Task goal:
Please repeat, from the entries that follow, the lines from the one containing "ATOM 133 C C" through the one containing "ATOM 140 C CA" exactly, adding nothing.

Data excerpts
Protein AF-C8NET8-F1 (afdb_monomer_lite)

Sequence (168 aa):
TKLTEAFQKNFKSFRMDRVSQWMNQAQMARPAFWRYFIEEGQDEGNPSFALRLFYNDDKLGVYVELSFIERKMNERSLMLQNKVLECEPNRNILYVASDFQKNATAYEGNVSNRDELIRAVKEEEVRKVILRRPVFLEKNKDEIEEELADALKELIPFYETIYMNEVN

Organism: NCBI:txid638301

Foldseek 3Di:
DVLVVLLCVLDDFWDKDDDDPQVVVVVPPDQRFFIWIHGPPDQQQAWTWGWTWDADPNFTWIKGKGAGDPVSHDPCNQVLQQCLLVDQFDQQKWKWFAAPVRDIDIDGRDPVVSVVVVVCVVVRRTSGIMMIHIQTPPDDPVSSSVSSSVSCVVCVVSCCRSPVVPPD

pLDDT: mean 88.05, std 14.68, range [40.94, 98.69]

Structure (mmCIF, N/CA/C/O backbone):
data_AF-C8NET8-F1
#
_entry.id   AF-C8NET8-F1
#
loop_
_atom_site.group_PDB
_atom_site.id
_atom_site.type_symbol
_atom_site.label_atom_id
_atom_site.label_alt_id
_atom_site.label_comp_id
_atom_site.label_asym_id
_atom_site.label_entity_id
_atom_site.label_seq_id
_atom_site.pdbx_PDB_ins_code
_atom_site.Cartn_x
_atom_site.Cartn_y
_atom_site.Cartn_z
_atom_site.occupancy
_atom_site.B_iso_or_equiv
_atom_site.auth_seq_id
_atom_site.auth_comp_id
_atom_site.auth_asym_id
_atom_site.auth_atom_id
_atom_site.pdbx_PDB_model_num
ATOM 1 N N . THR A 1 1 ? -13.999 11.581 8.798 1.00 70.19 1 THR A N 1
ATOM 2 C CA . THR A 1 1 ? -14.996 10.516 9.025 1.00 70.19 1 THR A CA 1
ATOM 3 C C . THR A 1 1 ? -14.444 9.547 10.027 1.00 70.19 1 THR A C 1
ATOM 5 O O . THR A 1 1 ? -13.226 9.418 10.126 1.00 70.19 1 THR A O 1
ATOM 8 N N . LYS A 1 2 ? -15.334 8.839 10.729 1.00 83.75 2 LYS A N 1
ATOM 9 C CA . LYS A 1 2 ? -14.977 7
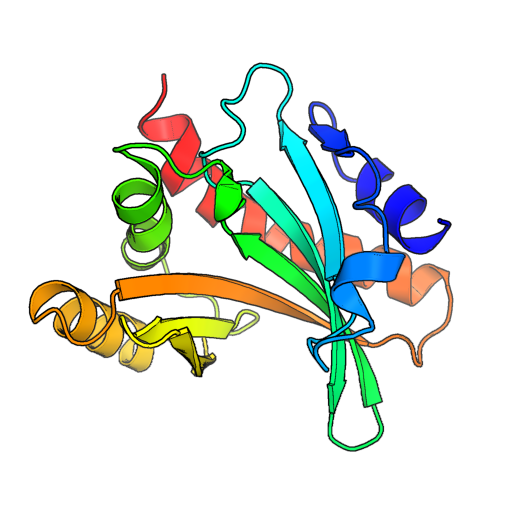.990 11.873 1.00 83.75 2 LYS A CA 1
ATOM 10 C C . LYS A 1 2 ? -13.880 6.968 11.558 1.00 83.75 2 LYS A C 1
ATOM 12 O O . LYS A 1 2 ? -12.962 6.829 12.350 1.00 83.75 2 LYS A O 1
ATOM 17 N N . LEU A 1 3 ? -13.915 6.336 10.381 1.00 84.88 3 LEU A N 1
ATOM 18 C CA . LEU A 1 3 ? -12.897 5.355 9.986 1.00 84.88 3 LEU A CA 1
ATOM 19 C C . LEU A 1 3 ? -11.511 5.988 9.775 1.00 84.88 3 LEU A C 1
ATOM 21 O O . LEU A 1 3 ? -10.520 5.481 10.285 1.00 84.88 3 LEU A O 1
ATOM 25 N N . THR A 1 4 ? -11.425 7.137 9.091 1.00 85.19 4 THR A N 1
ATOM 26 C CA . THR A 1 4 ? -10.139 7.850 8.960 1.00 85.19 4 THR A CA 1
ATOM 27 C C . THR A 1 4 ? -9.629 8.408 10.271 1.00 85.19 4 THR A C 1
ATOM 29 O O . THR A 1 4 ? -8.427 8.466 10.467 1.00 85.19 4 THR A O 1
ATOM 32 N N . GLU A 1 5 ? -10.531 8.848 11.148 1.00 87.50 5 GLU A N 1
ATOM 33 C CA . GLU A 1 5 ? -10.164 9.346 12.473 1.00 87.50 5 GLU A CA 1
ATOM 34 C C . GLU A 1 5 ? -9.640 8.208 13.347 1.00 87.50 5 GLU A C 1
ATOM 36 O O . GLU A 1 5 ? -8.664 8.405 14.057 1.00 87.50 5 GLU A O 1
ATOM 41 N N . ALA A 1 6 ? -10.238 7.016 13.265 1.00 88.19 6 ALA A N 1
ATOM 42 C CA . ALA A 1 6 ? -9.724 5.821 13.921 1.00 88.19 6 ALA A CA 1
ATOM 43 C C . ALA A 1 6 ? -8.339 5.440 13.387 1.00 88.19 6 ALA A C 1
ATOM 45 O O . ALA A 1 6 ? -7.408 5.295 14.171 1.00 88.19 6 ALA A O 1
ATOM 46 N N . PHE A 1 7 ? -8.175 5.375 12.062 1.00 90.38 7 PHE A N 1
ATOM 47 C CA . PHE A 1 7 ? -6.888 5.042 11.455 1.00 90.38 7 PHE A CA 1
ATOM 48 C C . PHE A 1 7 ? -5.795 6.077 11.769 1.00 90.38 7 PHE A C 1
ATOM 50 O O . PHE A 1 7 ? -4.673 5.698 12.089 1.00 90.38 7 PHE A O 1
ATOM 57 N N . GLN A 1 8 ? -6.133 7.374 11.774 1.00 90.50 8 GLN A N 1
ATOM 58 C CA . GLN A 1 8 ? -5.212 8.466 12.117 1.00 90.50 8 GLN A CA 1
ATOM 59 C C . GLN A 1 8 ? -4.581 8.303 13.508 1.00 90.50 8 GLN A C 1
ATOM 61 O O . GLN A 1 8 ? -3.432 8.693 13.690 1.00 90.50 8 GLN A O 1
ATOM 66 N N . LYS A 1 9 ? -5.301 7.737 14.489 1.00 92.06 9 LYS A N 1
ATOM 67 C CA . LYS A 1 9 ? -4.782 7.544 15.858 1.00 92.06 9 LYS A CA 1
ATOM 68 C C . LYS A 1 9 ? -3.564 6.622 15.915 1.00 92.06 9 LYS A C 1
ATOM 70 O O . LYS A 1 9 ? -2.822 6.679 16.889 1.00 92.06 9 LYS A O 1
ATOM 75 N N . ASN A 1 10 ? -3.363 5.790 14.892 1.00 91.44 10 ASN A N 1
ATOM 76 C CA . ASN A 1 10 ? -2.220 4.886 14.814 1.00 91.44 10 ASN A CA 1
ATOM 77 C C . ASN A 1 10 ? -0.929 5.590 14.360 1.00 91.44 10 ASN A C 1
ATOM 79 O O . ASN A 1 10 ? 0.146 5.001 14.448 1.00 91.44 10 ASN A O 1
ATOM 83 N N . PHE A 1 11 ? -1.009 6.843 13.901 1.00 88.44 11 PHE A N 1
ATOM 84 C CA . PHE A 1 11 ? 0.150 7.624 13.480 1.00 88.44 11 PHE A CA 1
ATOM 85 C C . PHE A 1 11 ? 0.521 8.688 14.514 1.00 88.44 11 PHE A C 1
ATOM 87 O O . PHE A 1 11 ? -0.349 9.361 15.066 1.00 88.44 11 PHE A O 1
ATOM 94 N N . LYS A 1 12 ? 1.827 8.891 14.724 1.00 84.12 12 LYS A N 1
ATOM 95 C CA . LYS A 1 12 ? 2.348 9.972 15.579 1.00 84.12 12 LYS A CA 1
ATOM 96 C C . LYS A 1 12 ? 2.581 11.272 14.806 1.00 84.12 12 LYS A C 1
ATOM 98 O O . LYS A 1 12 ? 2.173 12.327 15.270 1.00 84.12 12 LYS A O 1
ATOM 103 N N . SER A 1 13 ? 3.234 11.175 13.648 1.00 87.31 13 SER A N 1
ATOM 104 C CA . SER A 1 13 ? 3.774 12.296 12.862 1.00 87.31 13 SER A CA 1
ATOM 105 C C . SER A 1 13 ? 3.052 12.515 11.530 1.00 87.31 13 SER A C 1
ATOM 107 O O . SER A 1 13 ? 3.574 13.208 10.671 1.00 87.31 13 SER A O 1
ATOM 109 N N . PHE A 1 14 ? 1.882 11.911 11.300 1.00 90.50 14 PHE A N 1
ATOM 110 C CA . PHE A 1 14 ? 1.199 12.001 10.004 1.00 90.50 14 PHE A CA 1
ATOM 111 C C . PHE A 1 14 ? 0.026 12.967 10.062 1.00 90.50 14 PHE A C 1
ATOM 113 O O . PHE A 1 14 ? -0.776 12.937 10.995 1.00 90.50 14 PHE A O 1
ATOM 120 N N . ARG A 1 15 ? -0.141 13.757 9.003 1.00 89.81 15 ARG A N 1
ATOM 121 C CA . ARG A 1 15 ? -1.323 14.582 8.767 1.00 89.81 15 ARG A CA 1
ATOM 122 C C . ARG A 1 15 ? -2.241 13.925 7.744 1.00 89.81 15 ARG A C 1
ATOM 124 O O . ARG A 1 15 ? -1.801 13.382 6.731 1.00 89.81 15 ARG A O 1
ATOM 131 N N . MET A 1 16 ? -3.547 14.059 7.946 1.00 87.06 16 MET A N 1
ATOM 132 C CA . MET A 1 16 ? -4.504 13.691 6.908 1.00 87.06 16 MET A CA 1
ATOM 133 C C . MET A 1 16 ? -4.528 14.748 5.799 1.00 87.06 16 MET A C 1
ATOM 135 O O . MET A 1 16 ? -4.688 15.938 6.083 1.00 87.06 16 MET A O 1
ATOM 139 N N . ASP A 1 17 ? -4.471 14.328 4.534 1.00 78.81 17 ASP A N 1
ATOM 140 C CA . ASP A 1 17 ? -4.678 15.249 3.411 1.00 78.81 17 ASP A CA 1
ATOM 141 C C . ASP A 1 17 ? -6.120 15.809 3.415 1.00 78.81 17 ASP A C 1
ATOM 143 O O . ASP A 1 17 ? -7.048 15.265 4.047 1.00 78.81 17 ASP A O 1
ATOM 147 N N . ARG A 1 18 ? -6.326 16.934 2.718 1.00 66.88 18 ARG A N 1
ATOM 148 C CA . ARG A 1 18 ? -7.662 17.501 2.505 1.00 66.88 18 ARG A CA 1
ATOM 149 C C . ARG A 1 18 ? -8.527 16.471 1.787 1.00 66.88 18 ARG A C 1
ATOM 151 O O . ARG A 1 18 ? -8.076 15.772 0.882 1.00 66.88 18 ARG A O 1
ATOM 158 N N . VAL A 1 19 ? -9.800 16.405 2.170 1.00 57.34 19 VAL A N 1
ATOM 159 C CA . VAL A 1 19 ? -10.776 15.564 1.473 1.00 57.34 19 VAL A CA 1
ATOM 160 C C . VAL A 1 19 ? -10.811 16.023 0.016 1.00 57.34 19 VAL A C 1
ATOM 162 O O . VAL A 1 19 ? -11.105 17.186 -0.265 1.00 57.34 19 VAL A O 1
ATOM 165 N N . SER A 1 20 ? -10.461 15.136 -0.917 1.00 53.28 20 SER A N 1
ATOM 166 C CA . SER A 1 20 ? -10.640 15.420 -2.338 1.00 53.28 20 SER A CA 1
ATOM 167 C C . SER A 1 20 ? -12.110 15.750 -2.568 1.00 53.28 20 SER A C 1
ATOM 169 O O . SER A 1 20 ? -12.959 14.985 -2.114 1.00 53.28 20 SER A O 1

Exercise response:
ATOM 133 C C . MET A 1 16 ? -4.528 14.748 5.799 1.00 87.06 16 MET A C 1
ATOM 135 O O . MET A 1 16 ? -4.688 15.938 6.083 1.00 87.06 16 MET A O 1
ATOM 139 N N . ASP A 1 17 ? -4.471 14.328 4.534 1.00 78.81 17 ASP A N 1
ATOM 140 C CA . ASP A 1 17 ? -4.678 15.249 3.411 1.00 78.81 17 ASP A CA 1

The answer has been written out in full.